Nah, everything they mentioned is easily solved by two simple letters:

AI

so-good-wink.gif
I was going to say this. But, you’re going to have to accept that you won’t have any control over the players experiences.

But using AI for text to speech, and using AI to respond to changing events and scripts, would reduce the pressure of rewrites since it will just adapt.
 
I was going to say this. But, you’re going to have to accept that you won’t have any control over the players experiences.

But using AI for text to speech, and using AI to respond to changing events and scripts, would reduce the pressure of rewrites since it will just adapt.
Honestly though, it really is as you joked about your post above.. developers have to reign in not only expectations, but themselves as well. You get a big cheque to go out and make something incredible and complex.. and what ends up happening is you get a bunch of half-implementations of things which don't ultimately pan out correctly because it's hard to predict how well everything will scale... and how to keep that quality across the entirety of the game. We've seen it time and time again where certain areas/levels clearly don't get the same amount of time and budget as others.

What devs need to focus on is brining down the scale and improving what's actually important. The recent Assassin's Creed games are perfect examples of this... just way too physically big with the same gameplay loop across everything. You basically end up getting completely bored of the game before you've seen even half of all the content they put in..

I think we need to drastically cut back on the scale of certain things, and start focusing on more interesting core gameplay concepts, better physics for everything.. more reactive game worlds.
 
Honestly though, it really is as you joked about your post above.. developers have to reign in not only expectations, but themselves as well. You get a big cheque to go out and make something incredible and complex.. and what ends up happening is you get a bunch of half-implementations of things which don't ultimately pan out correctly because it's hard to predict how well everything will scale... and how to keep that quality across the entirety of the game. We've seen it time and time again where certain areas/levels clearly don't get the same amount of time and budget as others.

What devs need to focus on is brining down the scale and improving what's actually important. The recent Assassin's Creed games are perfect examples of this... just way too physically big with the same gameplay loop across everything. You basically end up getting completely bored of the game before you've seen even half of all the content they put in..
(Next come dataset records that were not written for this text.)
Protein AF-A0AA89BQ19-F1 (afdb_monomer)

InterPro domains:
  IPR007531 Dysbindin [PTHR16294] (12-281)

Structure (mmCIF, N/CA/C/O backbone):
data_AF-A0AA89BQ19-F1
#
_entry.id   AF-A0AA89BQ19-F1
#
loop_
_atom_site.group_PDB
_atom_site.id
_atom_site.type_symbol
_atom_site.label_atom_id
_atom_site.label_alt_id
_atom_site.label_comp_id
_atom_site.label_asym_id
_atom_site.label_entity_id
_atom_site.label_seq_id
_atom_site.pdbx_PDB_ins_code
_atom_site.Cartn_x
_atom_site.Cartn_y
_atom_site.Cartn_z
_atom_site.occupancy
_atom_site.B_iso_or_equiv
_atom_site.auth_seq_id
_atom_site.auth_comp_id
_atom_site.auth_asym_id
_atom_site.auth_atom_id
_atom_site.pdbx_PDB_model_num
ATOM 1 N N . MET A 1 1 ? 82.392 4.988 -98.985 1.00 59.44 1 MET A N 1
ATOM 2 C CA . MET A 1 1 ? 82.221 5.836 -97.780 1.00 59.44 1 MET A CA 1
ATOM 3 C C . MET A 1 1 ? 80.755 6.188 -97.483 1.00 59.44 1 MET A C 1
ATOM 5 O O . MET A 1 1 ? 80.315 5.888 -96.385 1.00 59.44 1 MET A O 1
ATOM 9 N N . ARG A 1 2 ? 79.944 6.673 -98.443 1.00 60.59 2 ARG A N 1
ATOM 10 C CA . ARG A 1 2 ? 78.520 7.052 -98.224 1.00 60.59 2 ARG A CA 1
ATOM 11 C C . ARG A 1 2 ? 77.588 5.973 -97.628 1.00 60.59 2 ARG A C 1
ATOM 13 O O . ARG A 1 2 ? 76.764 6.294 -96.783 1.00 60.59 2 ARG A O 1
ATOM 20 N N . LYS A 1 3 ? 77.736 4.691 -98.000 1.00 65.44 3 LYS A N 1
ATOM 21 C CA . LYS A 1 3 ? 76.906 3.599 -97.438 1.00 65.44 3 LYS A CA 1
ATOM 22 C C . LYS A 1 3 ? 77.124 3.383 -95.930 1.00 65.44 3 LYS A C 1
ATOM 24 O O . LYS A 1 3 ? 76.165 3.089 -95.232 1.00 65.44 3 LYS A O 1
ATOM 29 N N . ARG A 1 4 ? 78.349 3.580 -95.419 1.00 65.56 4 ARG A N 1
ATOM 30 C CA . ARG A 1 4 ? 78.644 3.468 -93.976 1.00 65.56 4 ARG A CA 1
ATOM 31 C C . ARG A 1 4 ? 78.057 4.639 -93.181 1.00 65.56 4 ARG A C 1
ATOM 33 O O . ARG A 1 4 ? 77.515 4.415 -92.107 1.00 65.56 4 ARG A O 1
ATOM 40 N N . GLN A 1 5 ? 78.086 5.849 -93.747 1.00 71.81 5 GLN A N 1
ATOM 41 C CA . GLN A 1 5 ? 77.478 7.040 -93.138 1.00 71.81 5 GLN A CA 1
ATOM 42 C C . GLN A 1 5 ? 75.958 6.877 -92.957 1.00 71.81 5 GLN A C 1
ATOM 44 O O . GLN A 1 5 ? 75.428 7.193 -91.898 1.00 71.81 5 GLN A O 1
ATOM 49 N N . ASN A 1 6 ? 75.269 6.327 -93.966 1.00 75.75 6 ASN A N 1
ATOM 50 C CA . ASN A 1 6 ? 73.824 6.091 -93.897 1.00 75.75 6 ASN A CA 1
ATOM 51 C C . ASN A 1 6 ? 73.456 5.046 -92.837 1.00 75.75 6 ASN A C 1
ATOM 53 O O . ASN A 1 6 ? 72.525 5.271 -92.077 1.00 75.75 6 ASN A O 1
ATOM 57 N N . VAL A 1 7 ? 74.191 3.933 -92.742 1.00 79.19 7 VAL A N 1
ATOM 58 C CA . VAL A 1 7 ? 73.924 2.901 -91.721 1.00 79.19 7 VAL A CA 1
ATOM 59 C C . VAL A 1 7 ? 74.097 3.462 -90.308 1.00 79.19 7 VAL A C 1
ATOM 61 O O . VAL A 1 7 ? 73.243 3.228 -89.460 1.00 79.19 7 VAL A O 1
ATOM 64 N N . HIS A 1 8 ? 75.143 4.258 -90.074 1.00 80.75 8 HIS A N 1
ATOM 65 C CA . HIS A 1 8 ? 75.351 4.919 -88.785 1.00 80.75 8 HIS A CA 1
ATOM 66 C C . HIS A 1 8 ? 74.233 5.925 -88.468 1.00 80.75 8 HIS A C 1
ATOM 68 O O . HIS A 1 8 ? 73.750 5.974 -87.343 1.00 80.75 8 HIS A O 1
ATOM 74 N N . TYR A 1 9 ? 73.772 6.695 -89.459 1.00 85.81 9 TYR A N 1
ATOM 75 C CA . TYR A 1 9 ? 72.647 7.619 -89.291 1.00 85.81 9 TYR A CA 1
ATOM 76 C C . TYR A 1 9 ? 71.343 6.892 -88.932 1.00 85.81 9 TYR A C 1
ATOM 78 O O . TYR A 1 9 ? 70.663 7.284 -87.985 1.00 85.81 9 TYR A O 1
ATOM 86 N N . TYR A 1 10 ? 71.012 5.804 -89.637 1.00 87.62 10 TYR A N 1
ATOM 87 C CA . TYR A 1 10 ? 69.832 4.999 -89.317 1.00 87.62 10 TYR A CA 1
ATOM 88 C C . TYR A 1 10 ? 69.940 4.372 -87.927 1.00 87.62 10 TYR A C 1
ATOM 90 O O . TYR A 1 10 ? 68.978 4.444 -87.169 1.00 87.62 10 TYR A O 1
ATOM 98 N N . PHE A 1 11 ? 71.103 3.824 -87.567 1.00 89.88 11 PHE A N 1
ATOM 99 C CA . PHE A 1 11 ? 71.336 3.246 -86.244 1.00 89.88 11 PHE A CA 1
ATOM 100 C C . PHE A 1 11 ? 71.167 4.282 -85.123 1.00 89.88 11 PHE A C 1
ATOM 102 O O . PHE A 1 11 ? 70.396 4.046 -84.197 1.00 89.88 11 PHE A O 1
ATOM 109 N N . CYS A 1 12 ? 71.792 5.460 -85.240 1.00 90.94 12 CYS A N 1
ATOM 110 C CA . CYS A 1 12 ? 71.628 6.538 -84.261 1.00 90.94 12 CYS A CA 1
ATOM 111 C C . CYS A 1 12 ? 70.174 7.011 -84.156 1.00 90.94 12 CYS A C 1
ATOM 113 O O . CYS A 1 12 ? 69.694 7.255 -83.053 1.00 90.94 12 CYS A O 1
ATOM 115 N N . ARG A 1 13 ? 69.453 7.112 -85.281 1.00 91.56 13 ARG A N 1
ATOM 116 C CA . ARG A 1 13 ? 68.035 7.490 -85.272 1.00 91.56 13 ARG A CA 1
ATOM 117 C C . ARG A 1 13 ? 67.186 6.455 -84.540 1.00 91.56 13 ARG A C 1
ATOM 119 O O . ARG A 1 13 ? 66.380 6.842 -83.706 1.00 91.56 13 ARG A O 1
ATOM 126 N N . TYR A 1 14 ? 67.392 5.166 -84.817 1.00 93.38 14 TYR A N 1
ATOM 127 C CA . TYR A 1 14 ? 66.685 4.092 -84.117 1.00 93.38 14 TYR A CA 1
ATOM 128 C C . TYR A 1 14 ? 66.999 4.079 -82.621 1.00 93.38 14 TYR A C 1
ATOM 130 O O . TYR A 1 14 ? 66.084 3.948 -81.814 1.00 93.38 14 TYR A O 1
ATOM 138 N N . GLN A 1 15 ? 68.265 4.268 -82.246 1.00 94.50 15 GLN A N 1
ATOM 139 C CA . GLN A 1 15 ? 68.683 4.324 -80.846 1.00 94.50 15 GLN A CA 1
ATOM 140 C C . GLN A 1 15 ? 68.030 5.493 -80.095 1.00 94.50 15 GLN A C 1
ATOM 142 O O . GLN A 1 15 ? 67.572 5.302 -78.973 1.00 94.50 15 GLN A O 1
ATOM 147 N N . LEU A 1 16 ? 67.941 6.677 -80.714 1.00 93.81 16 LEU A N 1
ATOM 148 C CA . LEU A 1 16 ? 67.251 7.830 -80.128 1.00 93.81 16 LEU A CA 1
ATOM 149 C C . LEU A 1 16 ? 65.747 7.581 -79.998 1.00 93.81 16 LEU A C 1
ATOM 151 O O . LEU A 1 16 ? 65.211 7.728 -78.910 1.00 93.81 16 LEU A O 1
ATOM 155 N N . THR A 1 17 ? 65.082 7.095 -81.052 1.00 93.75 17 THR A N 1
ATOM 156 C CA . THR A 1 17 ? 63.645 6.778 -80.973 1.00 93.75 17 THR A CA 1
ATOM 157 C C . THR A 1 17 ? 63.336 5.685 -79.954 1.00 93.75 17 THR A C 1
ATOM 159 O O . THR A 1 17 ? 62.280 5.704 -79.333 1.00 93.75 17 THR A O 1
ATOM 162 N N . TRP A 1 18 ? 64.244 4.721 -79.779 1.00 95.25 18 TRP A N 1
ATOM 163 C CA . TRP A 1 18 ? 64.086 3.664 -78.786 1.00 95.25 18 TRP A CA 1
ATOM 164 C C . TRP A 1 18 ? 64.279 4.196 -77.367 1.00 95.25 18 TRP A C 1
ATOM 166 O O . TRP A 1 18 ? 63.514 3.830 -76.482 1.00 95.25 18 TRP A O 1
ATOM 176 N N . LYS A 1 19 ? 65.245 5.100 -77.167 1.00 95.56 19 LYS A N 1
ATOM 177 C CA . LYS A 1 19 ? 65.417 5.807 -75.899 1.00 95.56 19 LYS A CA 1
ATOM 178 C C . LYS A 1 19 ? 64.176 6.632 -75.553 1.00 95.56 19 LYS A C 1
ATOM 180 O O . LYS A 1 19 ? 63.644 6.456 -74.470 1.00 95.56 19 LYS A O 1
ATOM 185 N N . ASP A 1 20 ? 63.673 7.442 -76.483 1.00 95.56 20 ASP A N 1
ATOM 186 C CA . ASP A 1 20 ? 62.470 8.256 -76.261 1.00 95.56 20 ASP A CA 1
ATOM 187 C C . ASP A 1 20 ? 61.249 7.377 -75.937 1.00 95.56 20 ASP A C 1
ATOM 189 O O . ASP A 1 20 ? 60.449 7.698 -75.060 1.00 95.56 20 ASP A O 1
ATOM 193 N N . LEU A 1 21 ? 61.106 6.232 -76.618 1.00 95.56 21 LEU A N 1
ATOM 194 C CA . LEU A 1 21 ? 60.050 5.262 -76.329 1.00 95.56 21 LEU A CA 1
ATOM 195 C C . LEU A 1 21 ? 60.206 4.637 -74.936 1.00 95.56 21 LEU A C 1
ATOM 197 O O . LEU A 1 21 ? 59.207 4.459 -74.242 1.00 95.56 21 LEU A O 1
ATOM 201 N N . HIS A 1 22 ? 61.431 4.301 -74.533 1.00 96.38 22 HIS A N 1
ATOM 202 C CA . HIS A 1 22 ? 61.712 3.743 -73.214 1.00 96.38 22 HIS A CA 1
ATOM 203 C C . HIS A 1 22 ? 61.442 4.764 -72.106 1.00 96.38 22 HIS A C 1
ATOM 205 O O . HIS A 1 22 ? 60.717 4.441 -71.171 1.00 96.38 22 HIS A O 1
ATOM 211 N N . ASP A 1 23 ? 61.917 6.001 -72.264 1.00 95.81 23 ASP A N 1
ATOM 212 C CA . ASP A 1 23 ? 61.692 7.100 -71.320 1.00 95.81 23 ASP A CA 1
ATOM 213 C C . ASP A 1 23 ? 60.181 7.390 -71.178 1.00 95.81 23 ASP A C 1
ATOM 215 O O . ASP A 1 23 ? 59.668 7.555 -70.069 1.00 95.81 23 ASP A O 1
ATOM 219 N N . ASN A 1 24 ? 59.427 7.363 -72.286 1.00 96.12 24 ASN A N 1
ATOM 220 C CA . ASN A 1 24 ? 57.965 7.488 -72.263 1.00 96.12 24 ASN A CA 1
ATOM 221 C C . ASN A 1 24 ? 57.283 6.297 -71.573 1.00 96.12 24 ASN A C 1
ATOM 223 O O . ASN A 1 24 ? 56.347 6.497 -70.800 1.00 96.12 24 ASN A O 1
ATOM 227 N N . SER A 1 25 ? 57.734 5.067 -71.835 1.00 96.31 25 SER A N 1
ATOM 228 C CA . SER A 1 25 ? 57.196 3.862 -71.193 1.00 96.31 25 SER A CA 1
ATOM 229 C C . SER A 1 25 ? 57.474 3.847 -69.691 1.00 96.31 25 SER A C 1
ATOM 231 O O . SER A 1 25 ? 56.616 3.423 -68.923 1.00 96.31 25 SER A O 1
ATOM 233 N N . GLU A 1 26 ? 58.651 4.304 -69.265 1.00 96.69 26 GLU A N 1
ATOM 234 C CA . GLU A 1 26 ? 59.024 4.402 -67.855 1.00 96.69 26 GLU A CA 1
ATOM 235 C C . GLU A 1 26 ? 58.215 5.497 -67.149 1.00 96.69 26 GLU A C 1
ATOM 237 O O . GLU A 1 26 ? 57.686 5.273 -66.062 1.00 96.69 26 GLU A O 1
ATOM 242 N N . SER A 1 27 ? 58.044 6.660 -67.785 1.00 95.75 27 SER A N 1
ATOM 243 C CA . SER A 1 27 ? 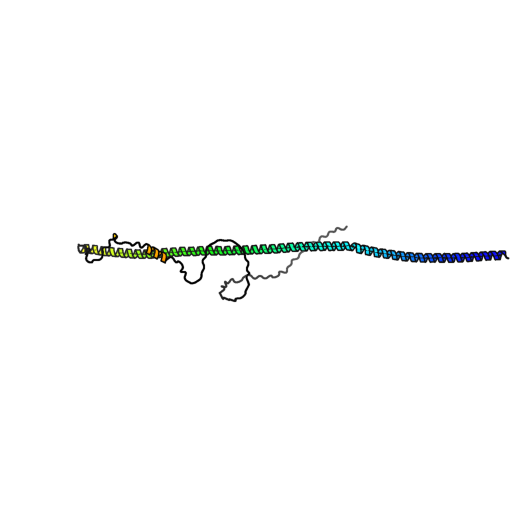57.186 7.734 -67.271 1.00 95.75 27 SER A CA 1
ATOM 244 C C . SER A 1 27 ? 55.726 7.285 -67.133 1.00 95.75 27 SER A C 1
ATOM 246 O O . SER A 1 27 ? 55.103 7.515 -66.097 1.00 95.75 27 SER A O 1
ATOM 248 N N . ALA A 1 28 ? 55.197 6.569 -68.133 1.00 95.69 28 ALA A N 1
ATOM 249 C CA . ALA A 1 28 ? 53.851 6.002 -68.086 1.00 95.69 28 ALA A CA 1
ATOM 250 C C . ALA A 1 28 ? 53.698 4.958 -66.965 1.00 95.69 28 ALA A C 1
ATOM 252 O O . ALA A 1 28 ? 52.684 4.967 -66.269 1.00 95.69 28 ALA A O 1
ATOM 253 N N . ALA A 1 29 ? 54.704 4.102 -66.750 1.00 97.19 29 ALA A N 1
ATOM 254 C CA . ALA A 1 29 ? 54.711 3.143 -65.645 1.00 97.19 29 ALA A CA 1
ATOM 255 C C . ALA A 1 29 ? 54.707 3.850 -64.278 1.00 97.19 29 ALA A C 1
ATOM 257 O O . ALA A 1 29 ? 53.867 3.540 -63.439 1.00 97.19 29 ALA A O 1
ATOM 258 N N . ARG A 1 30 ? 55.557 4.869 -64.084 1.00 96.75 30 ARG A N 1
ATOM 259 C CA . ARG A 1 30 ? 55.587 5.666 -62.842 1.00 96.75 30 ARG A CA 1
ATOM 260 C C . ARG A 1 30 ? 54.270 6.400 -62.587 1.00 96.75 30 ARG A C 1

I think we need to drastically cut back on the scale of certain things, and start focusing on more interesting core gameplay concepts, better physics for everything.. more reactive game worlds.
Yup. Agreed. It’s a bit like watching people try to use technology to solve every problem we created with technology. No amount of technology is going to solve climate change because the inherent problem is growth not technology. We consume more than we restore, no technology will ever be able to grow more than we consume. You want a game with branching storylines that has the best graphics and feedback? Is there really an end to this? If not, why bother when we have something called life.

Go out there and find out what happens.

I think the rest of us can appreciate a good game with some thoughtful skill and decision making combined with a good curated story.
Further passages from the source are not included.